- Records for this exercise -
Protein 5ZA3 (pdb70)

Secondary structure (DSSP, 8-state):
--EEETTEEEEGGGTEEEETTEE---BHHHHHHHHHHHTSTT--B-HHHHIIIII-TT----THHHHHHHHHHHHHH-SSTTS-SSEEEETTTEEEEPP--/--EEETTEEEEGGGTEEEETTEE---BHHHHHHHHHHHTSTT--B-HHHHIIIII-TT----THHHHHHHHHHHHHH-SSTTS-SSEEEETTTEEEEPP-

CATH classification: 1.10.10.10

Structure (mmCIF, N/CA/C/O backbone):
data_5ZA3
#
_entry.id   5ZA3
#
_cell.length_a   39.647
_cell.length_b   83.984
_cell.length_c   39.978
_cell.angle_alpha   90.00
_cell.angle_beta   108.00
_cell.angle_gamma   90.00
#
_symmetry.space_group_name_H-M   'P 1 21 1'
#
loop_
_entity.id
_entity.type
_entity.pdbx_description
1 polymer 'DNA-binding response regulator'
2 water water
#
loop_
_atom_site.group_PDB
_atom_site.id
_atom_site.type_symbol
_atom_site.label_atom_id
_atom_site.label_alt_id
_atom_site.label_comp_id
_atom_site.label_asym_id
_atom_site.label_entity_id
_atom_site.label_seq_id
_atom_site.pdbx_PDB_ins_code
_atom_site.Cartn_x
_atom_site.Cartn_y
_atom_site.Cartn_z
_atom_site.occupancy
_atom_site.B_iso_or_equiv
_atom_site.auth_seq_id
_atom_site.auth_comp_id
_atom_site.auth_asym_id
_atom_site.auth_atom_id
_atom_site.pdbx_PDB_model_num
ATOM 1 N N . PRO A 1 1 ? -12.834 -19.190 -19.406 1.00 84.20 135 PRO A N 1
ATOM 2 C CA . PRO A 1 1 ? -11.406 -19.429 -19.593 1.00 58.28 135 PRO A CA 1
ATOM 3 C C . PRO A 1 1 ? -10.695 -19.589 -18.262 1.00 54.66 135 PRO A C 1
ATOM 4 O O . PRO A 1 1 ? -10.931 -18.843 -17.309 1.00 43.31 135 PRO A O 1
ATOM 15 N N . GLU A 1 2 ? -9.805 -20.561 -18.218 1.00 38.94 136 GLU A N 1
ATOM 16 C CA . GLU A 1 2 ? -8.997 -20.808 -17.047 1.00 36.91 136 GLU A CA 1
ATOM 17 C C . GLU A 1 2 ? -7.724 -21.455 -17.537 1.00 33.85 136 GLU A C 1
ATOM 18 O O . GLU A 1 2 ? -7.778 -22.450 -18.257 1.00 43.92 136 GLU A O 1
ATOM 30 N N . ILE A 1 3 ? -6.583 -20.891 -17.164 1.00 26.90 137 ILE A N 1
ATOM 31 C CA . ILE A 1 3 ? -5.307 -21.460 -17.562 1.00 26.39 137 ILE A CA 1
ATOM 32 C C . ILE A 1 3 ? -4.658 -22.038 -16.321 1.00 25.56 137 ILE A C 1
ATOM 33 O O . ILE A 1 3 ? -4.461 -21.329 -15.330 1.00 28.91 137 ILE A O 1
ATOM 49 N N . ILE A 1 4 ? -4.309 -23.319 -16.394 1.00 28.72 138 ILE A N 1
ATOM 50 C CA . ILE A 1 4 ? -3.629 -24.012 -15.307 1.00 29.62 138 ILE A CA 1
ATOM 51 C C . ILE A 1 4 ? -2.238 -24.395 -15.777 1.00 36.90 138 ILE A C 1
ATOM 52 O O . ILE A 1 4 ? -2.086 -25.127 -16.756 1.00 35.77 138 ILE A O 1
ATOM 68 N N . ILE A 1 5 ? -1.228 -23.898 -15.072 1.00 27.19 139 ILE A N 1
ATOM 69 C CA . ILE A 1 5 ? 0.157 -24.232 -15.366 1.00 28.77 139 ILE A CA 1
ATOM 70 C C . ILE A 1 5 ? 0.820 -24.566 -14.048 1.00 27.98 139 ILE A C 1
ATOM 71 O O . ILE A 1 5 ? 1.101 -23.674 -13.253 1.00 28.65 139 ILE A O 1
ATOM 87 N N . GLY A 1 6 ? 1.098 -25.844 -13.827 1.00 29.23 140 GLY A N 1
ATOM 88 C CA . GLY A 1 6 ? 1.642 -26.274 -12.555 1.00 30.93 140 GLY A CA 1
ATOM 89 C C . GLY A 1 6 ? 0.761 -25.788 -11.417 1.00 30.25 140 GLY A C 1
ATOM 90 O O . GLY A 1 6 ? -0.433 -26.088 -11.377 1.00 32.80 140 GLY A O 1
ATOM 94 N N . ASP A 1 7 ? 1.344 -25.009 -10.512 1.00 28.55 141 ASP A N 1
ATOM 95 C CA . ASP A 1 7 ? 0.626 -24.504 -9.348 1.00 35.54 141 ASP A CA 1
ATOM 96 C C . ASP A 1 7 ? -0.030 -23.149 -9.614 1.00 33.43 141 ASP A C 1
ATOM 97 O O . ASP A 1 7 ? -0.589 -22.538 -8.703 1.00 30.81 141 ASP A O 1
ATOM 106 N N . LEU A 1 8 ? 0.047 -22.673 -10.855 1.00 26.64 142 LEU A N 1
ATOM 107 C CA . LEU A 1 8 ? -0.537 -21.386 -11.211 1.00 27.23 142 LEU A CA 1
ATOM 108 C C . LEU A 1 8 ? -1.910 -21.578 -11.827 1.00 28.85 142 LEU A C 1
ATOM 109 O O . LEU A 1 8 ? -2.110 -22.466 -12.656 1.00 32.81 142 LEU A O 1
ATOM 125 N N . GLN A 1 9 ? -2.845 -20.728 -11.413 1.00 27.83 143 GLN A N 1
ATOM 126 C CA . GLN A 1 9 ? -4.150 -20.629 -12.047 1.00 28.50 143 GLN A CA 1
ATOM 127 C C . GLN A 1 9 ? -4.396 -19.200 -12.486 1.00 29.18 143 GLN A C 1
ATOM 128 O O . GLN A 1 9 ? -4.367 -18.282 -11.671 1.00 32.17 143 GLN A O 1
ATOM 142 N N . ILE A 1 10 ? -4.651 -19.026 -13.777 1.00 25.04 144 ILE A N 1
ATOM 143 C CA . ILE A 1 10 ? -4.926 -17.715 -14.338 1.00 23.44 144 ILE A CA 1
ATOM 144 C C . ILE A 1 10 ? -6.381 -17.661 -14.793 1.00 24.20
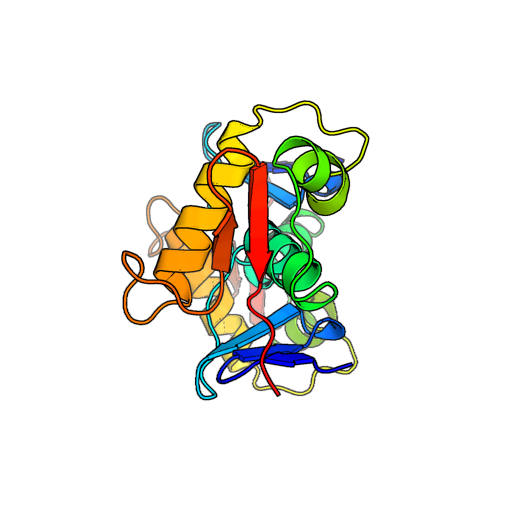 144 ILE A C 1
ATOM 145 O O . ILE A 1 10 ? -6.834 -18.532 -15.532 1.00 27.29 144 ILE A O 1
ATOM 161 N N . LEU A 1 11 ? -7.116 -16.676 -14.285 1.00 25.21 145 LEU A N 1
ATOM 162 C CA . LEU A 1 11 ? -8.520 -16.469 -14.640 1.00 23.29 145 LEU A CA 1
ATOM 163 C C . LEU A 1 11 ? -8.652 -15.149 -15.396 1.00 24.39 145 LEU A C 1
ATOM 164 O O . LEU A 1 11 ? -8.862 -14.103 -14.781 1.00 27.47 145 LEU A O 1
ATOM 180 N N . PRO A 1 12 ? -8.509 -15.186 -16.732 1.00 27.78 146 PRO A N 1
ATOM 181 C CA . PRO A 1 12 ? -8.431 -13.955 -17.530 1.00 24.84 146 PRO A CA 1
ATOM 182 C C . PRO A 1 12 ? -9.631 -13.009 -17.414 1.00 29.16 146 PRO A C 1
ATOM 183 O O . PRO A 1 12 ? -9.433 -11.795 -17.347 1.00 33.96 146 PRO A O 1
ATOM 194 N N . ASP A 1 13 ? -10.852 -13.533 -17.390 1.00 30.52 147 ASP A N 1
ATOM 195 C CA . ASP A 1 13 ? -12.014 -12.648 -17.357 1.00 27.47 147 ASP A CA 1
ATOM 196 C C . ASP A 1 13 ? -12.107 -11.925 -16.016 1.00 29.16 147 ASP A C 1
ATOM 197 O O . ASP A 1 13 ? -12.668 -10.833 -15.934 1.00 37.33 147 ASP A O 1
ATOM 206 N N . ALA A 1 14 ? -11.538 -12.524 -14.975 1.00 28.15 148 ALA A N 1
ATOM 207 C CA . ALA A 1 14 ? -11.579 -11.940 -13.637 1.00 28.11 148 ALA A CA 1
ATOM 208 C C . ALA A 1 14 ? -10.320 -11.133 -13.310 1.00 24.75 148 ALA A C 1
ATOM 209 O O . ALA A 1 14 ? -10.246 -10.511 -12.248 1.00 28.30 148 ALA A O 1
ATOM 216 N N . PHE A 1 15 ? -9.350 -11.137 -14.225 1.00 26.60 149 PHE A N 1
ATOM 217 C CA . PHE A 1 15 ? -8.010 -10.593 -13.976 1.00 23.27 149 PHE A CA 1
ATOM 218 C C . PHE A 1 15 ? -7.462 -11.056 -12.626 1.00 23.97 149 PHE A C 1
ATOM 219 O O . PHE A 1 15 ? -7.005 -10.249 -11.811 1.00 25.79 149 PHE A O 1
ATOM 236 N N . VAL A 1 16 ? -7.504 -12.369 -12.413 1.00 23.29 150 VAL A N 1
ATOM 237 C CA . VAL A 1 16 ? -7.022 -12.982 -11.183 1.00 22.17 150 VAL A CA 1
ATOM 238 C C . VAL A 1 16 ? -5.993 -14.063 -11.496 1.00 22.60 150 VAL A C 1
ATOM 239 O O . VAL A 1 16 ? -6.190 -14.892 -12.384 1.00 23.80 150 VAL A O 1
ATOM 252 N N . ALA A 1 17 ? -4.887 -14.034 -10.761 1.00 22.54 151 ALA A N 1
ATOM 253 C CA . ALA A 1 17 ? -3.904 -15.113 -10.774 1.00 21.75 151 ALA A CA 1
ATOM 254 C C . ALA A 1 17 ? -3.766 -15.679 -9.368 1.00 22.04 151 ALA A C 1
ATOM 255 O O . ALA A 1 17 ? -3.726 -14.923 -8.399 1.00 26.55 151 ALA A O 1
ATOM 262 N N . LYS A 1 18 ? -3.721 -17.005 -9.261 1.00 24.74 152 LYS A N 1
ATOM 263 C CA . LYS A 1 18 ? -3.504 -17.668 -7.978 1.00 23.91 152 LYS A CA 1
ATOM 264 C C . LYS A 1 18 ? -2.307 -18.599 -8.032 1.00 30.46 152 LYS A C 1
ATOM 265 O O . LYS A 1 18 ? -2.022 -19.196 -9.067 1.00 30.09 152 LYS A O 1
ATOM 284 N N . LYS A 1 19 ? -1.621 -18.720 -6.900 1.00 28.77 153 LYS A N 1
ATOM 285 C CA . LYS A 1 19 ? -0.511 -19.650 -6.757 1.00 31.89 153 LYS A CA 1
ATOM 286 C C . LYS A 1 19 ? -0.839 -20.539 -5.566 1.00 29.07 153 LYS A C 1
ATOM 287 O O . LYS A 1 19 ? -0.984 -20.051 -4.448 1.00 32.82 153 LYS A O 1
ATOM 306 N N . ARG A 1 20 ? -0.959 -21.840 -5.820 1.00 31.48 154 ARG A N 1
ATOM 307 C CA . ARG A 1 20 ? -1.416 -22.803 -4.817 1.00 33.90 154 ARG A CA 1
ATOM 308 C C . ARG A 1 20 ? -2.729 -22.351 -4.169 1.00 36.28 154 ARG A C 1
ATOM 309 O O . ARG A 1 20 ? -2.936 -22.522 -2.967 1.00 42.22 154 ARG A O 1
ATOM 330 N N . GLY A 1 21 ? -3.615 -21.785 -4.983 1.00 35.52 155 GLY A N 1
ATOM 331 C CA . GLY A 1 21 ? -4.953 -21.434 -4.543 1.00 34.83 155 GLY A CA 1
ATOM 332 C C . GLY A 1 21 ? -5.092 -20.086 -3.856 1.00 42.02 155 GLY A C 1
ATOM 333 O O . GLY A 1 21 ? -6.204 -19.694 -3.501 1.00 44.33 155 GLY A O 1
ATOM 337 N N . THR A 1 22 ? -3.980 -19.382 -3.660 1.00 35.67 156 THR A N 1
ATOM 338 C CA . THR A 1 22 ? -4.008 -18.049 -3.051 1.00 34.11 156 THR A CA 1
ATOM 339 C C . THR A 1 22 ? -3.788 -16.956 -4.096 1.00 31.42 156 THR A C 1
ATOM 340 O O . THR A 1 22 ? -2.865 -17.035 -4.910 1.00 29.77 156
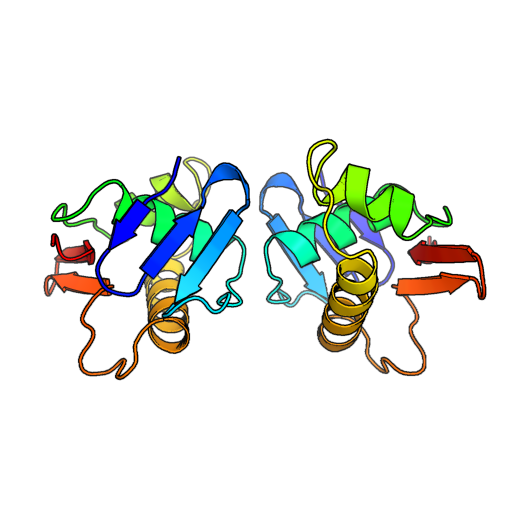 THR A O 1
ATOM 351 N N . GLU A 1 23 ? -4.629 -15.925 -4.052 1.00 35.67 157 GLU A N 1
ATOM 352 C CA . GLU A 1 23 ? -4.545 -14.831 -5.008 1.00 31.97 157 GLU A CA 1
ATOM 353 C C . GLU A 1 23 ? -3.224 -14.093 -4.881 1.00 31.16 157 GLU A C 1
ATOM 354 O O . GLU A 1 23 ? -2.772 -13.792 -3.774 1.00 35.46 157 GLU A O 1
ATOM 366 N N . VAL A 1 24 ? -2.608 -13.825 -6.027 1.00 28.58 158 VAL A N 1
ATOM 367 C CA . VAL A 1 24 ? -1.385 -13.043 -6.099 1.00 25.83 158 VAL A CA 1
ATOM 368 C C . VAL A 1 24 ? -1.741 -11.623 -6.521 1.00 33.13 158 VAL A C 1
ATOM 369 O O . VAL A 1 24 ? -2.411 -11.419 -7.531 1.00 37.74 158 VAL A O 1
ATOM 382 N N . GLU A 1 25 ? -1.287 -10.645 -5.746 1.00 29.94 159 GLU A N 1
ATOM 383 C CA . GLU A 1 25 ? -1.566 -9.249 -6.045 1.00 29.85 159 GLU A CA 1
ATOM 384 C C . GLU A 1 25 ? -0.636 -8.757 -7.152 1.00 33.26 159 GLU A C 1
ATOM 385 O O . GLU A 1 25 ? 0.534 -8.472 -6.911 1.00 45.39 159 GLU A O 1
ATOM 397 N N . LEU A 1 26 ? -1.176 -8.655 -8.362 1.00 26.36 160 LEU A N 1
ATOM 398 C CA . LEU A 1 26 ? -0.421 -8.211 -9.530 1.00 24.31 160 LEU A CA 1
ATOM 399 C C . LEU A 1 26 ? -0.924 -6.867 -10.038 1.00 24.36 160 LEU A C 1
ATOM 400 O O . LEU A 1 26 ? -2.117 -6.591 -9.977 1.00 26.60 160 LEU A O 1
ATOM 416 N N . THR A 1 27 ? -0.020 -6.040 -10.546 1.00 22.62 161 THR A N 1
ATOM 417 C CA . THR A 1 27 ? -0.442 -4.848 -11.267 1.00 22.85 161 THR A CA 1
ATOM 418 C C . THR A 1 27 ? -1.120 -5.276 -12.551 1.00 24.19 161 THR A C 1
ATOM 419 O O . THR A 1 27 ? -0.978 -6.421 -12.987 1.00 23.08 161 THR A O 1
ATOM 430 N N . HIS A 1 28 ? -1.843 -4.346 -13.163 1.00 21.97 162 HIS A N 1
ATOM 431 C CA . HIS A 1 28 ? -2.447 -4.575 -14.458 1.00 24.29 162 HIS A CA 1
ATOM 432 C C . HIS A 1 28 ? -1.434 -5.113 -15.471 1.00 22.51 162 HIS A C 1
ATOM 433 O O . HIS A 1 28 ? -1.691 -6.096 -16.158 1.00 24.48 162 HIS A O 1
ATOM 446 N N . ARG A 1 29 ? -0.282 -4.462 -15.576 1.00 21.78 163 ARG A N 1
ATOM 447 C CA . ARG A 1 29 ? 0.673 -4.836 -16.606 1.00 21.59 163 ARG A CA 1
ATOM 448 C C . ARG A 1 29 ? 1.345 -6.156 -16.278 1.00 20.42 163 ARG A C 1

- Work instruction -
Return the lines from the line containing "ATOM 418 C C" to the end of the entries above, exactly as they appear and with no other output.

- Exercise response -
ATOM 418 C C . THR A 1 27 ? -1.120 -5.276 -12.551 1.00 24.19 161 THR A C 1
ATOM 419 O O . THR A 1 27 ? -0.978 -6.421 -12.987 1.00 23.08 161 THR A O 1
ATOM 430 N N . HIS A 1 28 ? -1.843 -4.346 -13.163 1.00 21.97 162 HIS A N 1
ATOM 431 C CA . HIS A 1 28 ? -2.447 -4.575 -14.458 1.00 24.29 162 HIS A CA 1
ATOM 432 C C . HIS A 1 28 ? -1.434 -5.113 -15.471 1.00 22.51 162 HIS A C 1
ATOM 433 O O . HIS A 1 28 ? -1.691 -6.096 -16.158 1.00 24.48 162 HIS A O 1
ATOM 446 N N . ARG A 1 29 ? -0.282 -4.462 -15.576 1.00 21.78 163 ARG A N 1
ATOM 447 C CA . ARG A 1 29 ? 0.673 -4.836 -16.606 1.00 21.59 163 ARG A CA 1
ATOM 448 C C . ARG A 1 29 ? 1.345 -6.156 -16.278 1.00 20.42 163 ARG A C 1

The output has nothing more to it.